A poorly made cover sounds empty and disconnected, as though the artist has no real appreciation for the song they’re covering; they just know it’s popular or sounds good. Thankfully, Nina is what a cover album should be. Nina Simone had a knack for creating heavy and sometimes inflammatory songs, and combined with Xiu Xiu’s foreboding sound that, in this case, is reminiscent of a haunted graveyard, the result is a mixing of two styles that becomes its own entity, transcending all racial, genre, or temporal differences. Both classic jazz and wild avant-garde, it can be appreciated by undergrounders and your grandmother alike.
The beginning third of the record is slow and quiet, with “Don’t Smoke In Bed,” the first track to premiere, setting the whispery and disgruntled tone of the LP. “See Line Woman” opens up a much more energetic section of the album, and introduces more jazz elements. The wildly pissed off quality of “Pirate Jenny” that made Simone famous is captured perfectly by Jamie Stewart’s dramatic hissing.

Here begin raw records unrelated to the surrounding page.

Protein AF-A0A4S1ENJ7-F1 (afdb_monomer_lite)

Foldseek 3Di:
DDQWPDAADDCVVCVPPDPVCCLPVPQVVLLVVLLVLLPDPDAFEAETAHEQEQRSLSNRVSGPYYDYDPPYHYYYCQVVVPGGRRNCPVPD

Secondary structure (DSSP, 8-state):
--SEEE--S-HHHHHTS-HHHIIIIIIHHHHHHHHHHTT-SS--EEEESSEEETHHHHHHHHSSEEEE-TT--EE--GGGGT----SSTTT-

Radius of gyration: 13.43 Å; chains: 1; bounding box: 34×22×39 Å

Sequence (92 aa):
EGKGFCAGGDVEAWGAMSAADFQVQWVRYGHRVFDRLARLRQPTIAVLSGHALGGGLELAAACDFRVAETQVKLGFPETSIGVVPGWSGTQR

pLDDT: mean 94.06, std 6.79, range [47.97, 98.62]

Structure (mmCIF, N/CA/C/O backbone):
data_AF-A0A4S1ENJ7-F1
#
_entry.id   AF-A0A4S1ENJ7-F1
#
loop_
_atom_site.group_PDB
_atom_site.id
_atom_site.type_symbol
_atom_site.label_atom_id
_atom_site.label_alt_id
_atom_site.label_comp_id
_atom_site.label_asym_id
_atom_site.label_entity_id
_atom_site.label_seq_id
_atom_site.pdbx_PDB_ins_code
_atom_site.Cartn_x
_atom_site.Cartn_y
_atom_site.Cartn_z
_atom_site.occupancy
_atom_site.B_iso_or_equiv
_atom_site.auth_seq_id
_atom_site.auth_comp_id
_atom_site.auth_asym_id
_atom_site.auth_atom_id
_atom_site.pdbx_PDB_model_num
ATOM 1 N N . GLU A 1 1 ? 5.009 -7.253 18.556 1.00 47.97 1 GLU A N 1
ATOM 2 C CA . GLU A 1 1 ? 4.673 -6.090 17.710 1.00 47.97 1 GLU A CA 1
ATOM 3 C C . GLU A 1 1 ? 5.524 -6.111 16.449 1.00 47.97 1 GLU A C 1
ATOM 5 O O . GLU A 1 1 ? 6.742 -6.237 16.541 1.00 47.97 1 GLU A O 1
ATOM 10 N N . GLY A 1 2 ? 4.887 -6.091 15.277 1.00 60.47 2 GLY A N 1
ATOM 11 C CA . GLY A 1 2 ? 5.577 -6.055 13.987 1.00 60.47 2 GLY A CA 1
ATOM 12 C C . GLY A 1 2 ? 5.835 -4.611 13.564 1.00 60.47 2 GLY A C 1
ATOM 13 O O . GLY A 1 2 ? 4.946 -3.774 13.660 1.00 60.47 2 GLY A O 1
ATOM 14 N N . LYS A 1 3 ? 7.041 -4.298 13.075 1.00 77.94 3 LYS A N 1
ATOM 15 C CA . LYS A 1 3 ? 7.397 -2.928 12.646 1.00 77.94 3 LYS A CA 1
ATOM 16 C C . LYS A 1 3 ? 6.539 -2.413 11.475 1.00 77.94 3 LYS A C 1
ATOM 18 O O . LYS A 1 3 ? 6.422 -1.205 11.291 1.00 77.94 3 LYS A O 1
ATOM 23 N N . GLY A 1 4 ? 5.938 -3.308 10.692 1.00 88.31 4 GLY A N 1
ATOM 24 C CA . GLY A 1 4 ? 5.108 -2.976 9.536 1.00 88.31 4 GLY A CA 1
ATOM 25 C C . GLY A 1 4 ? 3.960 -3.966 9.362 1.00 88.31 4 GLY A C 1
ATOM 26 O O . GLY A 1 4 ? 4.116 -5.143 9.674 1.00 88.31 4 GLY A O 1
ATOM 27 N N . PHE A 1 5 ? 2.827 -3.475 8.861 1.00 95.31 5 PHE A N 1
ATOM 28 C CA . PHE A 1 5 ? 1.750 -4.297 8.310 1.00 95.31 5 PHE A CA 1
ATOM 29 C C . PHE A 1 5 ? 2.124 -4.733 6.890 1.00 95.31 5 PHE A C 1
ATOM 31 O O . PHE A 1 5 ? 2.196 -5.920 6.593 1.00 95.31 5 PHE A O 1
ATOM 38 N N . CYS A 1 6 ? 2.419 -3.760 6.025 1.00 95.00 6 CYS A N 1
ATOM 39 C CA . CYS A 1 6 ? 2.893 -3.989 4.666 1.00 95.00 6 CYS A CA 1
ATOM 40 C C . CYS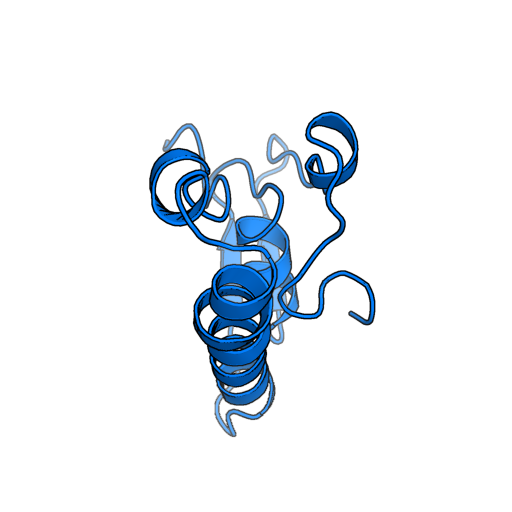 A 1 6 ? 3.568 -2.715 4.140 1.00 95.00 6 CYS A C 1
ATOM 42 O O . CYS A 1 6 ? 2.999 -1.628 4.232 1.00 95.00 6 CYS A O 1
ATOM 44 N N . ALA A 1 7 ? 4.779 -2.848 3.594 1.00 92.12 7 ALA A N 1
ATOM 45 C CA . ALA A 1 7 ? 5.540 -1.730 3.029 1.00 92.12 7 ALA A CA 1
ATOM 46 C C . ALA A 1 7 ? 5.197 -1.434 1.554 1.00 92.12 7 ALA A C 1
ATOM 48 O O . ALA A 1 7 ? 5.689 -0.451 1.007 1.00 92.12 7 ALA A O 1
ATOM 49 N N . GLY A 1 8 ? 4.360 -2.268 0.927 1.00 90.88 8 GLY A N 1
ATOM 50 C CA . GLY A 1 8 ? 3.967 -2.143 -0.473 1.00 90.88 8 GLY A CA 1
ATOM 51 C C . GLY A 1 8 ? 4.723 -3.080 -1.408 1.00 90.88 8 GLY A C 1
ATOM 52 O O . GLY A 1 8 ? 5.245 -4.113 -0.991 1.00 90.88 8 GLY A O 1
ATOM 53 N N . GLY A 1 9 ? 4.699 -2.744 -2.697 1.00 90.94 9 GLY A N 1
ATOM 54 C CA . GLY A 1 9 ? 5.345 -3.529 -3.741 1.00 90.94 9 GLY A CA 1
ATOM 55 C C . GLY A 1 9 ? 6.869 -3.463 -3.663 1.00 90.94 9 GLY A C 1
ATOM 56 O O . GLY A 1 9 ? 7.436 -2.394 -3.453 1.00 90.94 9 GLY A O 1
ATOM 57 N N . ASP A 1 10 ? 7.522 -4.600 -3.876 1.00 91.94 10 ASP A N 1
ATOM 58 C CA . ASP A 1 10 ? 8.981 -4.702 -3.909 1.00 91.94 10 ASP A CA 1
ATOM 59 C C . ASP A 1 10 ? 9.559 -3.964 -5.127 1.00 91.94 10 ASP A C 1
ATOM 61 O O . ASP A 1 10 ? 9.344 -4.379 -6.264 1.00 91.94 10 ASP A O 1
ATOM 65 N N . VAL A 1 11 ? 10.280 -2.865 -4.882 1.00 91.56 11 VAL A N 1
ATOM 66 C CA . VAL A 1 11 ? 10.892 -2.015 -5.918 1.00 91.56 11 VAL A CA 1
ATOM 67 C C . VAL A 1 11 ? 11.936 -2.771 -6.736 1.00 91.56 11 VAL A C 1
ATOM 69 O O . VAL A 1 11 ? 12.043 -2.555 -7.942 1.00 91.56 11 VAL A O 1
ATOM 72 N N . GLU A 1 12 ? 12.676 -3.689 -6.118 1.00 91.88 12 GLU A N 1
A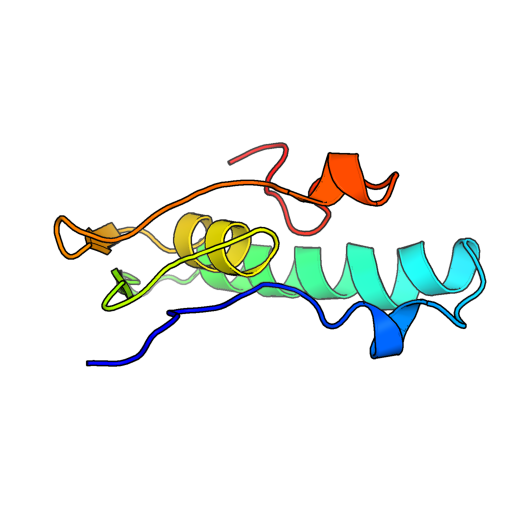TOM 73 C CA . GLU A 1 12 ? 13.703 -4.468 -6.813 1.00 91.88 12 GLU A CA 1
ATOM 74 C C . GLU A 1 12 ? 13.070 -5.454 -7.801 1.00 91.88 12 GLU A C 1
ATOM 76 O O . GLU A 1 12 ? 13.606 -5.680 -8.887 1.00 91.88 12 GLU A O 1
ATOM 81 N N . ALA A 1 13 ? 11.882 -5.973 -7.472 1.00 89.62 13 ALA A N 1
ATOM 82 C CA . ALA A 1 13 ? 11.171 -6.939 -8.302 1.00 89.62 13 ALA A CA 1
ATOM 83 C C . ALA A 1 13 ? 10.709 -6.364 -9.650 1.00 89.62 13 ALA A C 1
ATOM 85 O O . ALA A 1 13 ? 10.669 -7.093 -10.643 1.00 89.62 13 ALA A O 1
ATOM 86 N N . TRP A 1 14 ? 10.364 -5.074 -9.711 1.00 90.00 14 TRP A N 1
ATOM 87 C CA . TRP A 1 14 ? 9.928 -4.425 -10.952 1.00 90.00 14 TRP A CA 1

Though Nina technically is a collection of covers, as it is a set of songs originally written and/or recorded by The High Priestess Of Soul herself, it does not sound like one, in that when listened to it does not immediately pop out as tracks from another era being reanimated in a puppet-like fashion. It does not sound like a dead man walking at all, and that freshness is what makes Nina so damn good, even if it will be hard for most conventional music fans to swallow. Xiu Xiu have created something that is old by the numbers, but is very much alive and kicking.